Boys Will Be Boys
- 1st edition cover
- Author: Myriam Miedzian
- Subject: Psychology
- Genre: Non-fiction
- Publisher: Doubleday
- Publication date: 1991
- Pages: 337
- ISBN: 0-385-23932-7

= Boys Will Be Boys (Miedzian book) =

1991 social sciences book by Myriam Miedzian

Boys Will Be Boys: Breaking the Link between Masculinity and Violence is a 1991 social sciences book by American philosophy professor Myriam Miedzian that explores the roots of violent behaviour in American boys and men.

The book attracted national attention, prompting a three year speaking tour of the United States. Partly the interest was a result of the controversial nature of the contents, which some saw, in the words of the author, as "sexist towards men".

Academics provided mixed reviews.

== Publication ==
Boys Will Be Boys was written by American philosophy professor Myriam Miedzian and has 337 pages.

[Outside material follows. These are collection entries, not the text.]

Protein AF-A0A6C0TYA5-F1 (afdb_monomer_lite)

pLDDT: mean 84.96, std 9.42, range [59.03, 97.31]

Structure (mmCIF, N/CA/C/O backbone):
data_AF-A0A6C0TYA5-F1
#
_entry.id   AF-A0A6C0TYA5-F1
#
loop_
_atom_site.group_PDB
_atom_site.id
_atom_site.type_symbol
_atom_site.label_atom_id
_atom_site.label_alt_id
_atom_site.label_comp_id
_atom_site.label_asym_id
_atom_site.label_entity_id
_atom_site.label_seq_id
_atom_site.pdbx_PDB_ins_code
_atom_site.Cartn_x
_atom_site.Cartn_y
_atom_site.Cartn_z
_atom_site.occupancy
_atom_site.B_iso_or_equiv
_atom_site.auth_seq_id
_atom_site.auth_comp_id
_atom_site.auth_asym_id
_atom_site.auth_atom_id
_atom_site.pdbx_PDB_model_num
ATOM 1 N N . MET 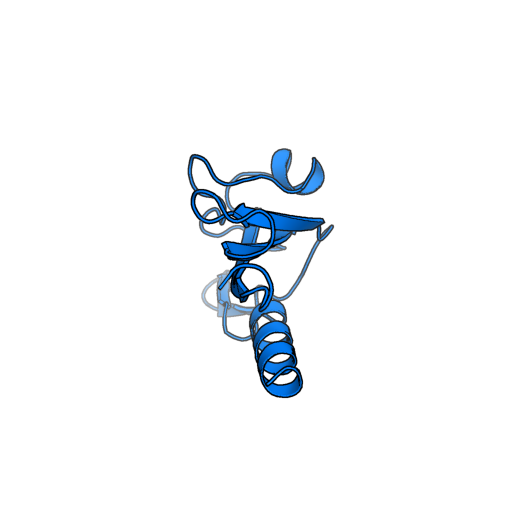A 1 1 ? -20.222 -8.247 -3.226 1.00 60.44 1 MET A N 1
ATOM 2 C CA . MET A 1 1 ? -19.165 -7.272 -2.881 1.00 60.44 1 MET A CA 1
ATOM 3 C C . MET A 1 1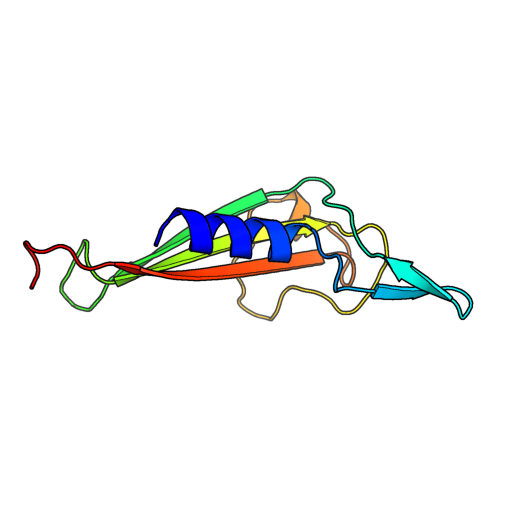 ? -17.787 -7.901 -3.034 1.00 60.44 1 MET A C 1
ATOM 5 O O . MET A 1 1 ? -17.121 -7.559 -3.999 1.00 60.44 1 MET A O 1
ATOM 9 N N . ALA A 1 2 ? -17.458 -8.940 -2.254 1.00 73.38 2 ALA A N 1
ATOM 10 C CA . ALA A 1 2 ? -16.147 -9.606 -2.276 1.00 73.38 2 ALA A CA 1
ATOM 11 C C . ALA A 1 2 ? -15.593 -9.977 -3.671 1.00 73.38 2 ALA A C 1
ATOM 13 O O . ALA A 1 2 ? -14.419 -9.755 -3.930 1.00 73.38 2 ALA A O 1
ATOM 14 N N . THR A 1 3 ? -16.410 -10.487 -4.604 1.00 79.94 3 THR A N 1
ATOM 15 C CA . THR A 1 3 ? -15.944 -10.841 -5.964 1.00 79.94 3 THR A CA 1
ATOM 16 C C . THR A 1 3 ? -15.474 -9.634 -6.777 1.00 79.94 3 THR A C 1
ATOM 18 O O . THR A 1 3 ? -14.487 -9.720 -7.502 1.00 79.94 3 THR A O 1
ATOM 21 N N . HIS A 1 4 ? -16.171 -8.504 -6.665 1.00 76.44 4 HIS A N 1
ATOM 22 C CA . HIS A 1 4 ? -15.801 -7.281 -7.373 1.00 76.44 4 HIS A CA 1
ATOM 23 C C . HIS A 1 4 ? -14.572 -6.624 -6.731 1.00 76.44 4 HIS A C 1
ATOM 25 O O . HIS A 1 4 ? -13.713 -6.114 -7.447 1.00 76.44 4 HIS A O 1
ATOM 31 N N . ASP A 1 5 ? -14.447 -6.699 -5.406 1.00 73.38 5 ASP A N 1
ATOM 32 C CA . ASP A 1 5 ? -13.259 -6.222 -4.697 1.00 73.38 5 ASP A CA 1
ATOM 33 C C . ASP A 1 5 ? -12.033 -7.046 -5.106 1.00 73.38 5 ASP A C 1
ATOM 35 O O . ASP A 1 5 ? -11.022 -6.485 -5.515 1.00 73.38 5 ASP A O 1
ATOM 39 N N . LEU A 1 6 ? -12.166 -8.373 -5.145 1.00 78.62 6 LEU A N 1
ATOM 40 C CA . LEU A 1 6 ? -11.108 -9.285 -5.582 1.00 78.62 6 LEU A CA 1
ATOM 41 C C . LEU A 1 6 ? -10.704 -9.045 -7.047 1.00 78.62 6 LEU A C 1
ATOM 43 O O . LEU A 1 6 ? -9.516 -9.042 -7.363 1.00 78.62 6 LEU A O 1
ATOM 47 N N . TRP A 1 7 ? -11.665 -8.753 -7.930 1.00 79.81 7 TRP A N 1
ATOM 48 C CA . TRP A 1 7 ? -11.372 -8.337 -9.305 1.00 79.81 7 TRP A CA 1
ATOM 49 C C . TRP A 1 7 ? -10.597 -7.015 -9.359 1.00 79.81 7 TRP A C 1
ATOM 51 O O . TRP A 1 7 ? -9.591 -6.931 -10.059 1.00 79.81 7 TRP A O 1
ATOM 61 N N . ARG A 1 8 ? -10.999 -5.988 -8.596 1.00 75.19 8 ARG A N 1
ATOM 62 C CA . ARG A 1 8 ? -10.260 -4.712 -8.553 1.00 75.19 8 ARG A CA 1
ATOM 63 C C . ARG A 1 8 ? -8.830 -4.895 -8.052 1.00 75.19 8 ARG A C 1
ATOM 65 O O . ARG A 1 8 ? -7.928 -4.242 -8.568 1.00 75.19 8 ARG A O 1
ATOM 72 N N . TRP A 1 9 ? -8.622 -5.784 -7.083 1.00 75.50 9 TRP A N 1
ATOM 73 C CA . TRP A 1 9 ? -7.290 -6.110 -6.571 1.00 75.50 9 TRP A CA 1
ATOM 74 C C . TRP A 1 9 ? -6.431 -6.783 -7.637 1.00 75.50 9 TRP A C 1
ATOM 76 O O . TRP A 1 9 ? -5.293 -6.373 -7.845 1.00 75.50 9 TRP A O 1
ATOM 86 N N . ASP A 1 10 ? -6.986 -7.768 -8.347 1.00 77.56 10 ASP A N 1
ATOM 87 C CA . ASP A 1 10 ? -6.308 -8.429 -9.464 1.00 77.56 10 ASP A CA 1
ATOM 88 C C . ASP A 1 10 ? -5.941 -7.422 -10.566 1.00 77.56 10 ASP A C 1
ATOM 90 O O . ASP A 1 10 ? -4.803 -7.410 -11.027 1.00 77.56 10 ASP A O 1
ATOM 94 N N . GLN A 1 11 ? -6.843 -6.505 -10.929 1.00 76.00 11 GLN A N 1
ATOM 95 C CA . GLN A 1 11 ? -6.542 -5.463 -11.916 1.00 76.00 11 GLN A CA 1
ATOM 96 C C . GLN A 1 11 ? -5.447 -4.493 -11.448 1.00 76.00 11 GLN A C 1
ATOM 98 O O . GLN A 1 11 ? -4.558 -4.156 -12.230 1.00 76.00 11 GLN A O 1
ATOM 103 N N . ALA A 1 12 ? -5.477 -4.072 -10.181 1.00 74.56 12 ALA A N 1
ATOM 104 C CA . ALA A 1 12 ? -4.465 -3.181 -9.618 1.00 74.56 12 ALA A CA 1
ATOM 105 C C . ALA A 1 12 ? -3.080 -3.849 -9.555 1.00 74.56 12 ALA A C 1
ATOM 107 O O . ALA A 1 12 ? -2.079 -3.226 -9.907 1.00 74.56 12 ALA A O 1
ATOM 108 N N . LEU A 1 13 ? -3.019 -5.128 -9.170 1.00 73.56 13 LEU A N 1
ATOM 109 C CA . LEU A 1 13 ? -1.772 -5.897 -9.091 1.00 73.56 13 LEU A CA 1
ATOM 110 C C . LEU A 1 13 ? -1.216 -6.284 -10.457 1.00 73.56 13 LEU A C 1
ATOM 112 O O . LEU A 1 13 ? 0.001 -6.333 -10.628 1.00 73.56 13 LEU A O 1
ATOM 116 N N . ARG A 1 14 ? -2.082 -6.534 -11.443 1.00 70.94 14 ARG A N 1
ATOM 117 C CA . ARG A 1 14 ? -1.643 -6.809 -12.815 1.00 70.94 14 ARG A CA 1
ATOM 118 C C . ARG A 1 14 ? -0.871 -5.651 -13.416 1.00 70.94 14 ARG A C 1
ATOM 120 O O . ARG A 1 14 ? -0.165 -5.885 -14.387 1.00 70.94 14 ARG A O 1
ATOM 127 N N . GLY A 1 15 ? -1.013 -4.430 -12.890 1.00 60.09 15 GLY A N 1
ATOM 128 C CA . GLY A 1 15 ? -0.211 -3.283 -13.309 1.00 60.09 15 GLY A CA 1
ATOM 129 C C . GLY A 1 15 ? -0.283 -3.002 -14.812 1.00 60.09 15 GLY A C 1
ATOM 130 O O . GLY A 1 15 ? 0.564 -2.288 -15.329 1.00 60.09 15 GLY A O 1
ATOM 131 N N . ALA A 1 16 ? -1.276 -3.553 -15.522 1.00 60.41 16 ALA A N 1
ATOM 132 C CA . ALA A 1 16 ? -1.383 -3.469 -16.977 1.00 60.41 16 ALA A CA 1
ATOM 133 C C . ALA A 1 16 ? -1.602 -2.023 -17.455 1.00 60.41 16 ALA A C 1
ATOM 135 O O . ALA A 1 16 ? -1.367 -1.718 -18.617 1.00 60.41 16 ALA A O 1
ATOM 136 N N . ALA A 1 17 ? -2.031 -1.141 -16.547 1.00 59.03 17 ALA A N 1
ATOM 137 C CA . ALA A 1 17 ? -2.177 0.292 -16.775 1.00 59.03 17 ALA A CA 1
ATOM 138 C C . ALA A 1 17 ? -0.926 1.116 -16.404 1.00 59.03 17 ALA A C 1
ATOM 140 O O . ALA A 1 17 ? -0.939 2.330 -16.590 1.00 59.03 17 ALA A O 1
ATOM 141 N N . VAL A 1 18 ? 0.128 0.501 -15.853 1.00 65.12 18 VAL A N 1
ATOM 142 C CA . VAL A 1 18 ? 1.371 1.189 -15.478 1.00 65.12 18 VAL A CA 1
ATOM 143 C C . VAL A 1 18 ? 2.452 0.836 -16.495 1.00 65.12 18 VAL A C 1
ATOM 145 O O . VAL A 1 18 ? 3.028 -0.255 -16.491 1.00 65.12 18 VAL A O 1
ATOM 148 N N . THR A 1 19 ? 2.702 1.777 -17.398 1.00 70.75 19 THR A N 1
ATOM 149 C CA . THR A 1 19 ? 3.774 1.722 -18.390 1.00 70.75 19 THR A CA 1
ATOM 150 C C . THR A 1 19 ? 4.845 2.755 -18.050 1.00 70.75 19 THR A C 1
ATOM 152 O O . THR A 1 19 ? 4.609 3.723 -17.324 1.00 70.75 19 THR A O 1
ATOM 155 N N . THR A 1 20 ? 6.054 2.532 -18.549 1.00 73.69 20 THR A N 1
ATOM 156 C CA . THR A 1 20 ? 7.145 3.511 -18.521 1.00 73.69 20 THR A CA 1
ATOM 157 C C . THR A 1 20 ? 7.759 3.609 -19.908 1.00 73.69 20 THR A C 1
ATOM 159 O O . THR A 1 20 ? 7.615 2.690 -20.709 1.00 73.69 20 THR A O 1
ATOM 162 N N . THR A 1 21 ? 8.418 4.722 -20.218 1.00 80.81 21 THR A N 1
ATOM 163 C CA . THR A 1 21 ? 9.124 4.879 -21.491 1.00 80.81 21 THR A CA 1
ATOM 164 C C . THR A 1 21 ? 10.576 4.436 -21.333 1.00 80.81 21 THR A C 1
ATOM 166 O O . THR A 1 21 ? 11.327 5.055 -20.581 1.00 80.81 21 THR A O 1
ATOM 169 N N . GLU A 1 22 ? 10.974 3.392 -22.055 1.00 75.00 22 GLU A N 1
ATOM 170 C CA . GLU A 1 22 ? 12.366 2.952 -22.211 1.00 75.00 22 GLU A CA 1
ATOM 171 C C . GLU A 1 22 ? 12.736 3.041 -23.695 1.00 75.00 22 GLU A C 1
ATOM 173 O O . GLU A 1 22 ? 11.986 2.573 -24.549 1.00 75.00 22 GLU A O 1
ATOM 178 N N . ASP A 1 23 ? 13.851 3.701 -24.021 1.00 79.75 23 ASP A N 1
ATOM 179 C CA . ASP A 1 23 ? 14.342 3.877 -25.400 1.00 79.75 23 ASP A CA 1
ATOM 180 C C . ASP A 1 23 ? 13.285 4.385 -26.407 1.00 79.75 23 ASP A C 1
ATOM 182 O O . ASP A 1 23 ? 13.291 4.051 -27.591 1.00 79.75 23 ASP A O 1
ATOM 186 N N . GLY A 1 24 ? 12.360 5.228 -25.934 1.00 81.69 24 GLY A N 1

It was published in by Doubleday the US in June 1991, and then later republished in the United Kingdom. Anchor Press published the book again in 1992. A revised edition was published in 2002.

== Synopsis ==
Boys Will Be Boys states that violence perpetuated by older boys and men is a result of events in their early childhood, including a shortage of guidance from parents. In the book, Miedzian argues that societal norms in the United States drive boys, but not girls, towards violent behaviour. She frames the commonality of male violence mostly as a consequence of their environments, rather than inherently biological, although she notes that testosterone levels in some boys and a few girls, does contribute.

The book points out the normalisation of violence in sports, popular culture, and toys sold for boys and the reduced appreciation of athletics, dance, and other non-contact sports for boys in American culture. She points out differences in how girls are taught parenting and nurturing skills by both parents and teachers, while boys seldom are. She discuses American's comfort with the government regulation of alcohol consumption, vehicle driving, and privacy, but not parenting.

The book proposes solutions including deepening connections between fathers and their newborn children, and lessons on conflict resolution at school and in the home.

== Critical reception ==
The publication of Boys Will Be Boys provided Miedzian with immediate national attention, around 300 media interviews, including The Oprah Winfrey Show, Larry King Live, and the Charlie Rose talk show. Miedzian toured American radio and television studios and academic campuses for three years, later touring the United Kingdom once the book was published there. She was also invited to speak about her findings at the United States House Select Committee on Children, Youth, and Families.

The book proved controversial and was seen by some as "sexist against men" according reflections from the author in 2022. Reviews were published in Time magazine and in various newspaper opinion pieces.

Author and activist Arthur Waskow described the reflection on American culture as "urgent, important, and useful." Responding to the part of the book that linked poor parenting to violence, David Blankenhorn (founder of the Institute for American Values think tank) rejected the links between paternal masculinity and blamed violence on absent fathers. Feminist academic Lynne Segal wrote in the New Statesman that the book over-simplified the issues, and focussed too much on the responsibility of individuals rather than considering the impact of capitalism and consequences of American colonialism and imperialism.